Borrowers at Lending Club can borrow as little as $1,000 USD, up to $40,000 USD. All loans are fixed-rate, and range from three to five years in duration. All loans are unsecured (like a credit card), and can be taken out for small businesses, refinancing autos and also to cover medical bills.
PeerStreet is a similar idea to Proper or Lending Club, but it is focused on specialty real estate loans. The debts that PeerStreet helps originate aren’t a Real Estate Investment Trust (REIT), and they are collateralized by the properties that investors lend against.
The minimum account size at PeerStreet is $1,000 USD and the accounts are FDIC insured (against custodian insolvency, not borrower bankruptcy). Otherwise the PeerStreet is similar to any other peer to peer lending platform, and gives lenders a way to access loans that typically yield between 6%-12% annually that are backed-up by real estate.
Fundrise is another real estate focused peer to peer lending platform. It is basically a REIT that allows investors to put their money to work in income producing real estate investments. Like PeerStreet, investor’s money is backed up by the real estate that the REIT invests in, which is an added level of security.
Read: Our Review of Fundrise
The company posts its annual returns on its website, and in 2016 Fundrise returned more than 8% to its investors. There are a lot of REITs out there, so it might be a good idea to compare Fundrise to other options in the marketplace. One big advantage that Fundrise has is the low minimum investment of $1,000 USD, which makes it very accessible to smaller investors.
|Fundrise Real Estate Crowdfunding – Visit
|Real Estate eREITs and eFunds
|Average return in 2018 was 9.11%
|Around 1% (Asset Manage Fee 0.85% & Advisory Fee 0.15%)
|Commercial, Residential, Single Family
Funding Circle makes loans to small businesses, which is a sector that tends to be underserved by the existing banking establishment.

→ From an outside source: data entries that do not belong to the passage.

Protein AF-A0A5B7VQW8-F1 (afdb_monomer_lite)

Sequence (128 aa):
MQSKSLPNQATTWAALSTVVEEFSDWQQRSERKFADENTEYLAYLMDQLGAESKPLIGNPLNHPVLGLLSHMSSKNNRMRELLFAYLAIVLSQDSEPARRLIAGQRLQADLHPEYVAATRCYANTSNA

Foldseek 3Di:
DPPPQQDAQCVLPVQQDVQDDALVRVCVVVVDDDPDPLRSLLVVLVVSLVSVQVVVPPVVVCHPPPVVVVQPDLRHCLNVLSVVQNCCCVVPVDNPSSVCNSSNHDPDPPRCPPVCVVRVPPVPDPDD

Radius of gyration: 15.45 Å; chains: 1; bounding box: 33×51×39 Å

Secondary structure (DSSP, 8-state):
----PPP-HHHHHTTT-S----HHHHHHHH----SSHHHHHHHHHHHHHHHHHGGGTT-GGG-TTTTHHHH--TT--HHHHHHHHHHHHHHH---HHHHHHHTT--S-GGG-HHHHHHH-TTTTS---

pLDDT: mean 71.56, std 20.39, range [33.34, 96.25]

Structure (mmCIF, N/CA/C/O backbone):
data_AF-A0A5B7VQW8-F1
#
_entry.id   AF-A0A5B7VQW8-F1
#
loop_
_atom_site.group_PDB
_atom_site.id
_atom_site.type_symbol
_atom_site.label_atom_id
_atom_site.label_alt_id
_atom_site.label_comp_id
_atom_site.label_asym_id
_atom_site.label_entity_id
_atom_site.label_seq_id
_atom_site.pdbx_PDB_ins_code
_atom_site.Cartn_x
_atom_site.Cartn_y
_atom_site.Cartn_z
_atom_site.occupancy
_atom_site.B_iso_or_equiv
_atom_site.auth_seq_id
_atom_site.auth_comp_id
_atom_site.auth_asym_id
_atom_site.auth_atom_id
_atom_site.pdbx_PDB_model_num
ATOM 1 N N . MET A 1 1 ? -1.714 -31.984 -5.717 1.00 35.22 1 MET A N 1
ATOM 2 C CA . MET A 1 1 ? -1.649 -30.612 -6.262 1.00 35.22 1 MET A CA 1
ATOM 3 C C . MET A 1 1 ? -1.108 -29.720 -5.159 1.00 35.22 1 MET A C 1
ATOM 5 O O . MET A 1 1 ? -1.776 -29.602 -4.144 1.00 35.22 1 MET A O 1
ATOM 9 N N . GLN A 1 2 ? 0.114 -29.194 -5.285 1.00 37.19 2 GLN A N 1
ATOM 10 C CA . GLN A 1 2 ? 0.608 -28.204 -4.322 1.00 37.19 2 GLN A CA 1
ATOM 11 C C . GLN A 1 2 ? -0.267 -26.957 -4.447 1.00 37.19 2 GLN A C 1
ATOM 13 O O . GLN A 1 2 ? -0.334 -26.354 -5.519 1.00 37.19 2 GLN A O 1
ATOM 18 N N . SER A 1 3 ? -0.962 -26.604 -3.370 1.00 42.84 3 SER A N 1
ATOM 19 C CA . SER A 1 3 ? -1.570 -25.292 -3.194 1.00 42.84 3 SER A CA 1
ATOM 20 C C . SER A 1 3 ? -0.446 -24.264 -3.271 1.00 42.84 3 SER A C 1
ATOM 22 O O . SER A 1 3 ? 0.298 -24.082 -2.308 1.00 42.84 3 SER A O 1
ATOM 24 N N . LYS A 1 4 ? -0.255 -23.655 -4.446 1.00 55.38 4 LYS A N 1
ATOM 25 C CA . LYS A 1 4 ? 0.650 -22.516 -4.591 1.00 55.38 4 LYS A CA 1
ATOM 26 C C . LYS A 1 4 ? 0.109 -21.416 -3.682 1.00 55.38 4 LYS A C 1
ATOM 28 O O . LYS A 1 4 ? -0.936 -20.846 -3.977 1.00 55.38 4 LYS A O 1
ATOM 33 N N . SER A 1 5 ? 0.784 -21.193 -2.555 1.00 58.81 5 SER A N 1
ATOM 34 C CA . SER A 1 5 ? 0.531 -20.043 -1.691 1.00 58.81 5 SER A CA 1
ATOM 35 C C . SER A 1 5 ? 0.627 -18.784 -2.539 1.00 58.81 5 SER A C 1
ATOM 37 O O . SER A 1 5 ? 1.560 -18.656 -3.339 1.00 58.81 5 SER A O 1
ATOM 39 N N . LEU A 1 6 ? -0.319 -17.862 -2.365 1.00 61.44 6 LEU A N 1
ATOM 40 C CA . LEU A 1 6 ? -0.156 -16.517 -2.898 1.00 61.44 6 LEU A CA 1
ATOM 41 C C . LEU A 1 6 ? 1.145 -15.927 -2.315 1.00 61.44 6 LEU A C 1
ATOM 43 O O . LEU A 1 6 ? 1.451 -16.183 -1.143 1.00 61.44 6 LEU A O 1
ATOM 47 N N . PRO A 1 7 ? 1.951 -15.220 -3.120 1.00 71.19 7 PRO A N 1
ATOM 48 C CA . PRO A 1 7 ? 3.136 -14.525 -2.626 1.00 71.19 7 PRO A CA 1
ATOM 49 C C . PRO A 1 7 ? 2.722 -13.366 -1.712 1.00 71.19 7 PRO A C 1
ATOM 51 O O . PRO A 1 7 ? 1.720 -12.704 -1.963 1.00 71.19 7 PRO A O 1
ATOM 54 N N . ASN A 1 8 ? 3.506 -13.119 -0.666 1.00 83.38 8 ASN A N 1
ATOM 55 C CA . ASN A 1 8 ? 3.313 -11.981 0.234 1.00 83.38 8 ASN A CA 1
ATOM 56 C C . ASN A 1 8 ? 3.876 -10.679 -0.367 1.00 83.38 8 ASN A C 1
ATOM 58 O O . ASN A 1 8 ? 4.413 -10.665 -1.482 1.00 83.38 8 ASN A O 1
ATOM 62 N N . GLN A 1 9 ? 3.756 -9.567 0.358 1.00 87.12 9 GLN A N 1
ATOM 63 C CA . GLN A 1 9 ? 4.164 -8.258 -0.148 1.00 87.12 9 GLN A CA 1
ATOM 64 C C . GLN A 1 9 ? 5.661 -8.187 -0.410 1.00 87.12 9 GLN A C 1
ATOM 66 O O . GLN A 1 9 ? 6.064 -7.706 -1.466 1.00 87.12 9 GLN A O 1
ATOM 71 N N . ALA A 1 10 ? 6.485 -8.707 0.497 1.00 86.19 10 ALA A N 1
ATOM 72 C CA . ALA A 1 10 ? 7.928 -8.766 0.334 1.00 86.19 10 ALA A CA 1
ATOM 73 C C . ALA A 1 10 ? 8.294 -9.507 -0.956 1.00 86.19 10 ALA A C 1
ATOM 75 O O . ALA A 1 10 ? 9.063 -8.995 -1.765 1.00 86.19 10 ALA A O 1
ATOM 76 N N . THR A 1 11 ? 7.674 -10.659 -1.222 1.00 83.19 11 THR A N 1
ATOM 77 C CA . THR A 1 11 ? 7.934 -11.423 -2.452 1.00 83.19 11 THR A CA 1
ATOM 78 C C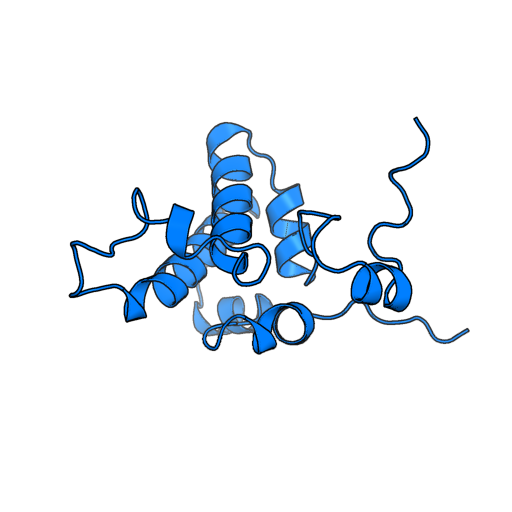 . THR A 1 11 ? 7.529 -10.648 -3.708 1.00 83.19 11 THR A C 1
ATOM 80 O O . THR A 1 11 ? 8.248 -10.665 -4.705 1.00 83.19 11 THR A O 1
ATOM 83 N N . THR A 1 12 ? 6.396 -9.947 -3.675 1.00 81.00 12 THR A N 1
ATOM 84 C CA . THR A 1 12 ? 5.891 -9.193 -4.832 1.00 81.00 12 THR A CA 1
ATOM 85 C C . THR A 1 12 ? 6.664 -7.897 -5.090 1.00 81.00 12 THR A C 1
ATOM 87 O O . THR A 1 12 ? 6.758 -7.455 -6.239 1.00 81.00 12 THR A O 1
ATOM 90 N N . TRP A 1 13 ? 7.223 -7.282 -4.047 1.00 81.25 13 TRP A N 1
ATOM 91 C CA . TRP A 1 13 ? 7.688 -5.897 -4.094 1.00 81.25 13 TRP A CA 1
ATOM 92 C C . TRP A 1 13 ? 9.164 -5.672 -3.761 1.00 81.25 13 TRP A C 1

Small business can access loans from $25,000 USD to $400,000 USD on the platform, and all loans are fixed-rate. So far, the platform has lent more than $2 billion USD, and offers rates that start at less than 6% per year.
Upstart is a relative newcomer to the peer to peer lending market. It looks for ‘future prime’ borrowers who are likely to want a good credit record. The average Upstart borrower has an income of over $100,000 USD, and a FICO score of 691. The platform could be worth a look if you are younger, and want to start building a solid borrowing history.
Peer to Peer Lending Makes Sense
In the wake of 2008, people began to realize that banks aren’t the benevolent institutions that many thought they were. Even though interest rates have been slammed to the floor for a decade, the interest rates that consumers have to pay seem to be static (or rising).
Peer to peer lending offers both borrowers and lenders a way to escape from the banking system, and make loans directly to other people. Removing banks from the credit creation business helps both parties, and lets investors make a return on their hard earned cash.
The peer to peer lending space is still getting started. It looks like it could keep growing, and make life easier and more profitable for everyone involved!